======== ENTRIES SHOWN
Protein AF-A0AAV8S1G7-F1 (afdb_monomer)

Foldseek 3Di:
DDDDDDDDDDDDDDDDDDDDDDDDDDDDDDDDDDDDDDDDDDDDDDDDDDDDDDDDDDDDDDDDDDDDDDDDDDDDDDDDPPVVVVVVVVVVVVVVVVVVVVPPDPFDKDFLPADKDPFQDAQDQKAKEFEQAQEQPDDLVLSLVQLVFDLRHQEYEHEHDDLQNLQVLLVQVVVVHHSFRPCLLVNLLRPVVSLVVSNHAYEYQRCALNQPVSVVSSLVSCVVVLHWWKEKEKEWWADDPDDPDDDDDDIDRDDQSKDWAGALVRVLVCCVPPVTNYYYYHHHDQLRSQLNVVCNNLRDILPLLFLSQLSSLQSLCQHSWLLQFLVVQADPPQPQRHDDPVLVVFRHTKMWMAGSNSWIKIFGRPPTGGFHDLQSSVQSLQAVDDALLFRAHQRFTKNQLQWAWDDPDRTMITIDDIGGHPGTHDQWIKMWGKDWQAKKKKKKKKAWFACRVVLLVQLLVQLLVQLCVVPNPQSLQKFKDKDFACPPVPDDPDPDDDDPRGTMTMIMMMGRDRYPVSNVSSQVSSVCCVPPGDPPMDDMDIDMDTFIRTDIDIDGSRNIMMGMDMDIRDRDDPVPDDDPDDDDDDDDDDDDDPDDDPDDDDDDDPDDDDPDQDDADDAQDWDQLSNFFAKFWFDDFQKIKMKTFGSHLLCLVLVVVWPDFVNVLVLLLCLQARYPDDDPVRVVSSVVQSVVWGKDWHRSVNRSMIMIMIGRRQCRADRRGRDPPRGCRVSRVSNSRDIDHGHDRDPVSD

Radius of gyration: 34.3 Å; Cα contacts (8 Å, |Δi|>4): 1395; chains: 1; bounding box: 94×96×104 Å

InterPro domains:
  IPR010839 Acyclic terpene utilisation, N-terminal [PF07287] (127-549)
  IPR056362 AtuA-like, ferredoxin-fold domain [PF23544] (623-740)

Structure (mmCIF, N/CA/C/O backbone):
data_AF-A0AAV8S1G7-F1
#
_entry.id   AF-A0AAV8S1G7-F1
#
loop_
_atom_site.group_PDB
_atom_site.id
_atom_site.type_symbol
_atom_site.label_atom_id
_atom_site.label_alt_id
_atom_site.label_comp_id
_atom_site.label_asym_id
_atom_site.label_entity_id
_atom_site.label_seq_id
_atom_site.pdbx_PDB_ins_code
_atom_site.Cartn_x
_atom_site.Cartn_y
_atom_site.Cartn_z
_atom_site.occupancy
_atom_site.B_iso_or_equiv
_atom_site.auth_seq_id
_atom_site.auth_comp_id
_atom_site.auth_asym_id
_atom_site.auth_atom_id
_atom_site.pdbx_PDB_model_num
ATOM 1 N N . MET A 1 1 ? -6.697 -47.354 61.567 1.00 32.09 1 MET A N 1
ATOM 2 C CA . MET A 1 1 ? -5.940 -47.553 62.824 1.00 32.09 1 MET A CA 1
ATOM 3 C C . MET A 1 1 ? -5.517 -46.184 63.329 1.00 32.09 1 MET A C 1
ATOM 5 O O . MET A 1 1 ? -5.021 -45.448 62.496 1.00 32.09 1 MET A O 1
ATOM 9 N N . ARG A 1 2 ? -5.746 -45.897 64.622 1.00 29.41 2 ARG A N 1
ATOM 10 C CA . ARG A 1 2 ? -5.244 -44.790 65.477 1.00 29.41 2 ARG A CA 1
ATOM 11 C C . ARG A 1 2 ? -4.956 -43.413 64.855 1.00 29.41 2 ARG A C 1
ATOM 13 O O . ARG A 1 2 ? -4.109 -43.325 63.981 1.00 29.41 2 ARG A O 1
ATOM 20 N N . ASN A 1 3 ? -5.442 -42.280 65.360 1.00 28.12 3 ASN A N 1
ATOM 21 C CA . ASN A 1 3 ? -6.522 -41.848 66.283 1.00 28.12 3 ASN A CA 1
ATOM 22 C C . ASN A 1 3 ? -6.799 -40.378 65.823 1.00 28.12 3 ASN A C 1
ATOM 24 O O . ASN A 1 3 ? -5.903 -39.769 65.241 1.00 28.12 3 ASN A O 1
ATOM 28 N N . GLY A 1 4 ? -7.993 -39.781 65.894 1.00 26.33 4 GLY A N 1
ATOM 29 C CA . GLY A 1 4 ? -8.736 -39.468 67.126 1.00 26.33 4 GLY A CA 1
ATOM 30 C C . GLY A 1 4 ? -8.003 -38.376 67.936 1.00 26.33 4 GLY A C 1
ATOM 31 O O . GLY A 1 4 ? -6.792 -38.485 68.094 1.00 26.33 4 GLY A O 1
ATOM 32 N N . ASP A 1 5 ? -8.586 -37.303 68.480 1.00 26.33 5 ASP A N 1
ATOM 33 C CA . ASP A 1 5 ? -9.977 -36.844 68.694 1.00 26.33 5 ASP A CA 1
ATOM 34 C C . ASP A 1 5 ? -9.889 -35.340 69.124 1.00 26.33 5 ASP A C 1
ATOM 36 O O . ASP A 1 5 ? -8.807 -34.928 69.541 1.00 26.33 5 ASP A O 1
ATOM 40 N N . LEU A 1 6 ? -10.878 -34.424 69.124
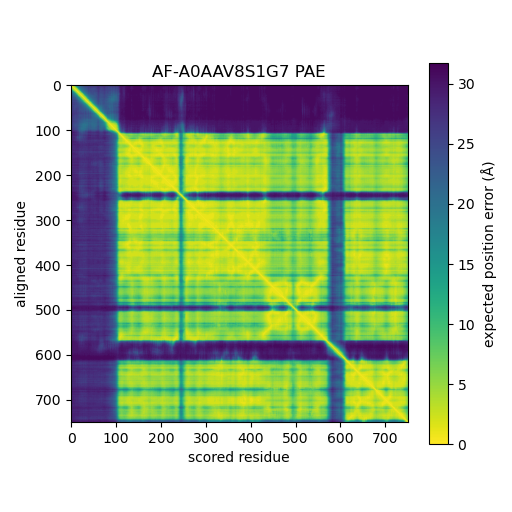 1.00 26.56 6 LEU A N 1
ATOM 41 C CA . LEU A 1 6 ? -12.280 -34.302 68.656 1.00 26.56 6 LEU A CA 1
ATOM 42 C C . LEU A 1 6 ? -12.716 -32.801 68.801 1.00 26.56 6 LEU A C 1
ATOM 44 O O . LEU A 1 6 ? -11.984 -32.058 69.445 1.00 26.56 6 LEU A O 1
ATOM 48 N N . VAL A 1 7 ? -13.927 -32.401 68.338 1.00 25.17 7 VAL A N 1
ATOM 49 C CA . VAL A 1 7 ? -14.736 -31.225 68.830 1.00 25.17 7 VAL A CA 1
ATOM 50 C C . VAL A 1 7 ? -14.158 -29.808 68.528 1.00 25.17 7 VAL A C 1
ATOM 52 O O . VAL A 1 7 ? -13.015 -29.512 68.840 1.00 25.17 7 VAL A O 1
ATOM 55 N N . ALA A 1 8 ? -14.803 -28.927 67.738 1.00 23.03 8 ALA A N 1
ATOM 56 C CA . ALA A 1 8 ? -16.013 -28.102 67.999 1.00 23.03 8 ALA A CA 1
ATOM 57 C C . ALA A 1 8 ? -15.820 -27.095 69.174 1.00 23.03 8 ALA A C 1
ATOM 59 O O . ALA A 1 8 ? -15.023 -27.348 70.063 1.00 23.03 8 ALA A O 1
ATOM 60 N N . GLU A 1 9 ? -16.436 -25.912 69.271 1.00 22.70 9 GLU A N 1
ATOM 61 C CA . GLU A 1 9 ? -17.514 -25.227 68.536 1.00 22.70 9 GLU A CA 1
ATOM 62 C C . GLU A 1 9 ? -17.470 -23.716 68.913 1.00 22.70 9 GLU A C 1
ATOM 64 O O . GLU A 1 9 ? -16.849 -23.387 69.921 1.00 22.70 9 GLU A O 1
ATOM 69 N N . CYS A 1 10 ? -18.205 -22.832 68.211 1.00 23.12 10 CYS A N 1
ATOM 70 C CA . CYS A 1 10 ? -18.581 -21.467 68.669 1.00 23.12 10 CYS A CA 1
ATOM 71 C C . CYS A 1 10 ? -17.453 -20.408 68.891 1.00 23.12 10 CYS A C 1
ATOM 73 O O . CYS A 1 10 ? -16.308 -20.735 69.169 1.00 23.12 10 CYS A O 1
================
======== ENTRIES SHOWN
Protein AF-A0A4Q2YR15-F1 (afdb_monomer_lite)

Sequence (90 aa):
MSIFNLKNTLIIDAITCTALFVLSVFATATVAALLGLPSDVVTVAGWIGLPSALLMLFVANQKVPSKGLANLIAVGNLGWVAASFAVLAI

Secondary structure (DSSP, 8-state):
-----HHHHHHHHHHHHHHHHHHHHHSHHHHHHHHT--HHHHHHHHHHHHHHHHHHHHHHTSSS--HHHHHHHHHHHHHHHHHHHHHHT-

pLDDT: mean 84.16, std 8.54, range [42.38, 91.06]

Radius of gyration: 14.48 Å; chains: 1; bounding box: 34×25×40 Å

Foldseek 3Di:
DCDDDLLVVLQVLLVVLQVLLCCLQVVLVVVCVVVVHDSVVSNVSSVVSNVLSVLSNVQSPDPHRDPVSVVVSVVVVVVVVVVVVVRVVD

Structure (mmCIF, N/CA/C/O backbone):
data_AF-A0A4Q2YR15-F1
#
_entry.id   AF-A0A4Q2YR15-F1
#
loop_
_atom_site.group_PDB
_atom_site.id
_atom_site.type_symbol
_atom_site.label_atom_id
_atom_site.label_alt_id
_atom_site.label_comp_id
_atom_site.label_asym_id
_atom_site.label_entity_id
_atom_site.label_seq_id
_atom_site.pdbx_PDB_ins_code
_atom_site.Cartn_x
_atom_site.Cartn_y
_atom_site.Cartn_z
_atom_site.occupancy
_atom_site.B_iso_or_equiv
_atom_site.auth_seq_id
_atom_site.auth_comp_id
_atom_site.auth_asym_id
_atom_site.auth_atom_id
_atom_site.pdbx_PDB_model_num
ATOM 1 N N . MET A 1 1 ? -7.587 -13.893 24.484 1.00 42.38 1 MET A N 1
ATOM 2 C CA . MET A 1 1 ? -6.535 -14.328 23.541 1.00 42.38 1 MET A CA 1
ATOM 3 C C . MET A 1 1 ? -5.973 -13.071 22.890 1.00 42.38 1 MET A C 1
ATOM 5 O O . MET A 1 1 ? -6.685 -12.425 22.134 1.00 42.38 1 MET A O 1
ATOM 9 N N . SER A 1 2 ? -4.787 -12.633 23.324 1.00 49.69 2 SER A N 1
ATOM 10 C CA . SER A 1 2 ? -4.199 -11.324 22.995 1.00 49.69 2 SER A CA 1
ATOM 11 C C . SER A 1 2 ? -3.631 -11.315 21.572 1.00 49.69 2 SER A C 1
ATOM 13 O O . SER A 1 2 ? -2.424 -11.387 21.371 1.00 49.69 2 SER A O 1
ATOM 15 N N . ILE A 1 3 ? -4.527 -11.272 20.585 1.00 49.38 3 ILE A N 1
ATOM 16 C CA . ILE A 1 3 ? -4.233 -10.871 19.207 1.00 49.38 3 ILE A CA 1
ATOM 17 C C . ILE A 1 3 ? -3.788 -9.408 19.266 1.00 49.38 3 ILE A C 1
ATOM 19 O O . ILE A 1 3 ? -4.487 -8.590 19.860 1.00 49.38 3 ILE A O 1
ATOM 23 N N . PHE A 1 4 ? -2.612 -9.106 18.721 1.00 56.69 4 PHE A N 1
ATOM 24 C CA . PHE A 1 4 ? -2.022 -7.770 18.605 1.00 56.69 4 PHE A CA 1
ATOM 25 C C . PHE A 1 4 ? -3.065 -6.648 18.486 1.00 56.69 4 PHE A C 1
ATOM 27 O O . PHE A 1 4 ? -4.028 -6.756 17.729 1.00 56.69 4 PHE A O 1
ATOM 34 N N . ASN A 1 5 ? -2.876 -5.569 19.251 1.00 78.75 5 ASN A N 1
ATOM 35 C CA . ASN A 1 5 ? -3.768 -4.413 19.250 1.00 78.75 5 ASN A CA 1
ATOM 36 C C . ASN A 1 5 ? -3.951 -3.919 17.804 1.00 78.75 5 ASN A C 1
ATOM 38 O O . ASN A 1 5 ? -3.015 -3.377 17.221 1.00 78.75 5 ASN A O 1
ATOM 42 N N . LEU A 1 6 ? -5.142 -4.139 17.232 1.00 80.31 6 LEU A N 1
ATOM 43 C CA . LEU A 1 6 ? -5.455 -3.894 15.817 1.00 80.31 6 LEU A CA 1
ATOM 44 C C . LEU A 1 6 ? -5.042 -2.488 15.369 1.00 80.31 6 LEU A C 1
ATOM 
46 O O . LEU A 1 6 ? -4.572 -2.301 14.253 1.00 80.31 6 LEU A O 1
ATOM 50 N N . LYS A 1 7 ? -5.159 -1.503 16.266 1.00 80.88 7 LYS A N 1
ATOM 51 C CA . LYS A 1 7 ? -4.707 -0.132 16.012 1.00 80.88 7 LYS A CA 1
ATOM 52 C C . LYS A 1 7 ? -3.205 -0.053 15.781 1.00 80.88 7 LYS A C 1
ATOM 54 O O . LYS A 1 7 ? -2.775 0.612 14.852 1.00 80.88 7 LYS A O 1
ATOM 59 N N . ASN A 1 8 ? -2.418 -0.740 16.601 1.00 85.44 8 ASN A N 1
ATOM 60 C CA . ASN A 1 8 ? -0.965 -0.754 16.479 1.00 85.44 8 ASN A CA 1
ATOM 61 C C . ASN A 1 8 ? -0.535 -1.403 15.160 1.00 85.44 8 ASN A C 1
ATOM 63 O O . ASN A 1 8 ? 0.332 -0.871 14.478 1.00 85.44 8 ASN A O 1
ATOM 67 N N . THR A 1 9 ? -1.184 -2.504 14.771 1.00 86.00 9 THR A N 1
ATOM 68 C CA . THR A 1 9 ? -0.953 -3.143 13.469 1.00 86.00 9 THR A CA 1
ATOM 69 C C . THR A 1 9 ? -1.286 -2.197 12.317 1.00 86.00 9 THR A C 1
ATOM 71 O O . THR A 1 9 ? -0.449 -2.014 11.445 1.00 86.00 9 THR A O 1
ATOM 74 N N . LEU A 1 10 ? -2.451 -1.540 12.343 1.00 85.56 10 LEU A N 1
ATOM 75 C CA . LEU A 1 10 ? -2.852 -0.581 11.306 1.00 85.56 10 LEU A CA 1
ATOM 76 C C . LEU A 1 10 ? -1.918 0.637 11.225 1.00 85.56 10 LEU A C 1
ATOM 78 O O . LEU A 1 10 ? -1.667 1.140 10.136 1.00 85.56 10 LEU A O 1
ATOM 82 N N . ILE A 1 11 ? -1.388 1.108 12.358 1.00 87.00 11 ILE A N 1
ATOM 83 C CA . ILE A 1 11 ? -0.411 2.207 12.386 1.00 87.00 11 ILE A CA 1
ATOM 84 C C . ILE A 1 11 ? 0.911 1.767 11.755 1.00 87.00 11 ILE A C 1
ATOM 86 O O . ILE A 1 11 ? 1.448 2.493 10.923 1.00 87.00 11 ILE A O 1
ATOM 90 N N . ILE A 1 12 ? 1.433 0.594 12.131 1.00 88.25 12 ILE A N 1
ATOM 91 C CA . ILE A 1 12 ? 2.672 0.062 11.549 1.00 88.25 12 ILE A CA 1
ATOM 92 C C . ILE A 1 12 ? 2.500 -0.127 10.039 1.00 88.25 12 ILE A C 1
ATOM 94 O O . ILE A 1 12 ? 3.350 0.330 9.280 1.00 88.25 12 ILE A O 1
================
======== ENTRIES SHOWN
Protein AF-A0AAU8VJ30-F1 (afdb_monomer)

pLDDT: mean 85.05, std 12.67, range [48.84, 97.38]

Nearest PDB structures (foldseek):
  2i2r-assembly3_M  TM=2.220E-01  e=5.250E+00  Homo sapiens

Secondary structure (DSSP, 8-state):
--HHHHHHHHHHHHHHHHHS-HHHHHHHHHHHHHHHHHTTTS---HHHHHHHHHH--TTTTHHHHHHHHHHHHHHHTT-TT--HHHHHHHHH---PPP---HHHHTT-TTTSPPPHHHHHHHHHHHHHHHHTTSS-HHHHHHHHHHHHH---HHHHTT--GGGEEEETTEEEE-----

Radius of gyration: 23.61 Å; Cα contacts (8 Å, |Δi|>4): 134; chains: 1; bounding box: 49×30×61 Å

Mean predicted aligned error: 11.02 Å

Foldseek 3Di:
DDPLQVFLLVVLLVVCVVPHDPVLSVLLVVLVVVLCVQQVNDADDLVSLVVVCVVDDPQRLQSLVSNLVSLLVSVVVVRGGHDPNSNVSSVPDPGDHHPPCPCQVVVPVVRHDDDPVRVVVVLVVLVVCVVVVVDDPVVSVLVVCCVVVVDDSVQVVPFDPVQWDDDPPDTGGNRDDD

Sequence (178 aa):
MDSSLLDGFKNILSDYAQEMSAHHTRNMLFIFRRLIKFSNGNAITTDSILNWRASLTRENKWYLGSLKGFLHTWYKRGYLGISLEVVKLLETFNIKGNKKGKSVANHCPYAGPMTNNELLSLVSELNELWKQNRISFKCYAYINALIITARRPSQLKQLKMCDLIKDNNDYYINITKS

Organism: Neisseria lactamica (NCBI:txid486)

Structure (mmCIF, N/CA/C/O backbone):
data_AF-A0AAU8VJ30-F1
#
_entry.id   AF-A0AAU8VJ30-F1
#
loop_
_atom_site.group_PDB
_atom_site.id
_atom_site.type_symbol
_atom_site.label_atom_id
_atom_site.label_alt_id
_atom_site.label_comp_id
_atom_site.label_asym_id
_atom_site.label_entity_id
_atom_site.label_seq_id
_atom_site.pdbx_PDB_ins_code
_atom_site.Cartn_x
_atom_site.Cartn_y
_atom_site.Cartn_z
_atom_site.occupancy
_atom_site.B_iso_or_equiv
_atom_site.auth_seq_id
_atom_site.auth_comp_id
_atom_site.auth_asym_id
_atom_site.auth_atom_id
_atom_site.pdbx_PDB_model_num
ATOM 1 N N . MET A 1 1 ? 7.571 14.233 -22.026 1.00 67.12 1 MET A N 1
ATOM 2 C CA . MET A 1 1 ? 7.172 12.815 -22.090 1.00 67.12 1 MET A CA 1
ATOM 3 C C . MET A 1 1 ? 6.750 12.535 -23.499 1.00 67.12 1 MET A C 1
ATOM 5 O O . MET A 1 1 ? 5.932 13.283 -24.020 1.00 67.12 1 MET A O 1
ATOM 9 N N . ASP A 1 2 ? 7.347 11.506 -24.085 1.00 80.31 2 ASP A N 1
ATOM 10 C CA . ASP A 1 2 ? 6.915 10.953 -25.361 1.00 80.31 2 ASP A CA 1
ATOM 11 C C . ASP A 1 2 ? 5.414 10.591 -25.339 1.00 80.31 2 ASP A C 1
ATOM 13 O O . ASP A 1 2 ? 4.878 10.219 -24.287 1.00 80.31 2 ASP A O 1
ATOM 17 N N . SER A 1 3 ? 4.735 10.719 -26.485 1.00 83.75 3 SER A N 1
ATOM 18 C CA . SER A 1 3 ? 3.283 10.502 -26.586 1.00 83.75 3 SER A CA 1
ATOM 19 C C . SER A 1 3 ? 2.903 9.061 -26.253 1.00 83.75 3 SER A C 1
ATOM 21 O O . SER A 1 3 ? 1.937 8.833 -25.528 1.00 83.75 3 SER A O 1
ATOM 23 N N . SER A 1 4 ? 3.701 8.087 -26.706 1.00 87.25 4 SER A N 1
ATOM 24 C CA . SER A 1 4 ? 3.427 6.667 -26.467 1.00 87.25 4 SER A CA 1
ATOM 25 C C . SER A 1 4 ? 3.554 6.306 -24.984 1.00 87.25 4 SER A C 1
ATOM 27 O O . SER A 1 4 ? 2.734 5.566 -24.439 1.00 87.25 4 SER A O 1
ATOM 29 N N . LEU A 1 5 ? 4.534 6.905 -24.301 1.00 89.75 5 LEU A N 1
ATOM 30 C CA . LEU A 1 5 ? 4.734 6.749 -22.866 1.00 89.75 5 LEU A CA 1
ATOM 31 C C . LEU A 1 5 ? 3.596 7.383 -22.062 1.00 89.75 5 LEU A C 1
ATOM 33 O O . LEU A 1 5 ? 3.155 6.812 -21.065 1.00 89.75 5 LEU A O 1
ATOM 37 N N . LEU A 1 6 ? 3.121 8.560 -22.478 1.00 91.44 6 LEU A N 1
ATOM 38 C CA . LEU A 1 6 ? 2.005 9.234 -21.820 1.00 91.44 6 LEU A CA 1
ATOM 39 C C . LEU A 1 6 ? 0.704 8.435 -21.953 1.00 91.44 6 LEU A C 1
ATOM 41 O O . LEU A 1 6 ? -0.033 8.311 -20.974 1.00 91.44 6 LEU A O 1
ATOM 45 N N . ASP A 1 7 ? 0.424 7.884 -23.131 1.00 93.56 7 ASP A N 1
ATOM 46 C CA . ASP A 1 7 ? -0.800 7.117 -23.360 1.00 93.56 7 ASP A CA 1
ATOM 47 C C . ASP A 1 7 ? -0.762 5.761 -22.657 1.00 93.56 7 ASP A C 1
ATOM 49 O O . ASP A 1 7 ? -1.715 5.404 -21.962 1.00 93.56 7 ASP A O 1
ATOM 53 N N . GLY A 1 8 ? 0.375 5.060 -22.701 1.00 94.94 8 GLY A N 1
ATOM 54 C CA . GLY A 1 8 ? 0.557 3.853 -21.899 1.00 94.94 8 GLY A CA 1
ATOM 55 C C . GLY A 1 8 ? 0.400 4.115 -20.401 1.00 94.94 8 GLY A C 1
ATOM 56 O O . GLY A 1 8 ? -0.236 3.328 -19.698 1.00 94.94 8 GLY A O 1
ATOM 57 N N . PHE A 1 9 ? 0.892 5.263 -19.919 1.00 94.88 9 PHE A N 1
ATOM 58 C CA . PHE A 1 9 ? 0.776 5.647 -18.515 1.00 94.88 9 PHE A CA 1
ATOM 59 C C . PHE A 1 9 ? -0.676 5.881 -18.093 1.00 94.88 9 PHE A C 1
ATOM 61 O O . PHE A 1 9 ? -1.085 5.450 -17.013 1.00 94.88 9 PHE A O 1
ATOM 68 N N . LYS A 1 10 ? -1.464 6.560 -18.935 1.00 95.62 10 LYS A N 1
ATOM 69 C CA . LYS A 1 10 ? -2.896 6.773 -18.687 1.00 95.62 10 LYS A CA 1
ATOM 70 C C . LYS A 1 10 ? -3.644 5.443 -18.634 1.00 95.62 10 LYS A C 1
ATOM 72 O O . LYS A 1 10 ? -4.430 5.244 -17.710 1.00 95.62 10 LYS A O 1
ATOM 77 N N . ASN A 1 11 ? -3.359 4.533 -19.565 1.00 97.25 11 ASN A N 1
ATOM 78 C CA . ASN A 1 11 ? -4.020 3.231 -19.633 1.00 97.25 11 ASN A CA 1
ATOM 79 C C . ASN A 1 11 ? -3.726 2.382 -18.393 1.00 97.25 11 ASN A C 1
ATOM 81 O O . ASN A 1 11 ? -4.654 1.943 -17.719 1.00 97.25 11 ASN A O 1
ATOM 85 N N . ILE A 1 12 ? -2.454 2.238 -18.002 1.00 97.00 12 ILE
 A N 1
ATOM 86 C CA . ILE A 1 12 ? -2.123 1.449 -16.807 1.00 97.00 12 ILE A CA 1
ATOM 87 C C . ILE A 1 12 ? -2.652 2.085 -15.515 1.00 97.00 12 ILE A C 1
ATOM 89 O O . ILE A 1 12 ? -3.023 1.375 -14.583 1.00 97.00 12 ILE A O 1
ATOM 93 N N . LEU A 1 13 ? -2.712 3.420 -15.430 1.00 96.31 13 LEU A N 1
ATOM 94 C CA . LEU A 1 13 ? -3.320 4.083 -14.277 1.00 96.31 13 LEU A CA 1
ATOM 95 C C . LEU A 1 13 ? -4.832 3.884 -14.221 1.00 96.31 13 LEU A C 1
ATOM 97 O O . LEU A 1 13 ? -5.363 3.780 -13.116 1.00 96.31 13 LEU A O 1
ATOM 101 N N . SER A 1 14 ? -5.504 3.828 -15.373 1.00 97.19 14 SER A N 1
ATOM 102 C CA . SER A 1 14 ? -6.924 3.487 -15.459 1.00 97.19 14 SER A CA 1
================
AIM OF THE TASK: In the listing above, find the line containing "data_AF-A0AAV8S1G7-F1" and the line containing "ATOM 29 C CA", then repeat those two lines and everything between them exactly.

OUTPUT:
data_AF-A0AAV8S1G7-F1
#
_entry.id   AF-A0AAV8S1G7-F1
#
loop_
_atom_site.group_PDB
_atom_site.id
_atom_site.type_symbol
_atom_site.label_atom_id
_atom_site.label_alt_id
_atom_site.label_comp_id
_atom_site.label_asym_id
_atom_site.label_entity_id
_atom_site.label_seq_id
_atom_site.pdbx_PDB_ins_code
_atom_site.Cartn_x
_atom_site.Cartn_y
_atom_site.Cartn_z
_atom_site.occupancy
_atom_site.B_iso_or_equiv
_atom_site.auth_seq_id
_atom_site.auth_comp_id
_atom_site.auth_asym_id
_atom_site.auth_atom_id
_atom_site.pdbx_PDB_model_num
ATOM 1 N N . MET A 1 1 ? -6.697 -47.354 61.567 1.00 32.09 1 MET A N 1
ATOM 2 C CA . MET A 1 1 ? -5.940 -47.553 62.824 1.00 32.09 1 MET A CA 1
ATOM 3 C C . MET A 1 1 ? -5.517 -46.184 63.329 1.00 32.09 1 MET A C 1
ATOM 5 O O . MET A 1 1 ? -5.021 -45.448 62.496 1.00 32.09 1 MET A O 1
ATOM 9 N N . ARG A 1 2 ? -5.746 -45.897 64.622 1.00 29.41 2 ARG A N 1
ATOM 10 C CA . ARG A 1 2 ? -5.244 -44.790 65.477 1.00 29.41 2 ARG A CA 1
ATOM 11 C C . ARG A 1 2 ? -4.956 -43.413 64.855 1.00 29.41 2 ARG A C 1
ATOM 13 O O . ARG A 1 2 ? -4.109 -43.325 63.981 1.00 29.41 2 ARG A O 1
ATOM 20 N N . ASN A 1 3 ? -5.442 -42.280 65.360 1.00 28.12 3 ASN A N 1
ATOM 21 C CA . ASN A 1 3 ? -6.522 -41.848 66.283 1.00 28.12 3 ASN A CA 1
ATOM 22 C C . ASN A 1 3 ? -6.799 -40.378 65.823 1.00 28.12 3 ASN A C 1
ATOM 24 O O . ASN A 1 3 ? -5.903 -39.769 65.241 1.00 28.12 3 ASN A O 1
ATOM 28 N N . GLY A 1 4 ? -7.993 -39.781 65.894 1.00 26.33 4 GLY A N 1
ATOM 29 C CA . GLY A 1 4 ? -8.736 -39.468 67.126 1.00 26.33 4 GLY A CA 1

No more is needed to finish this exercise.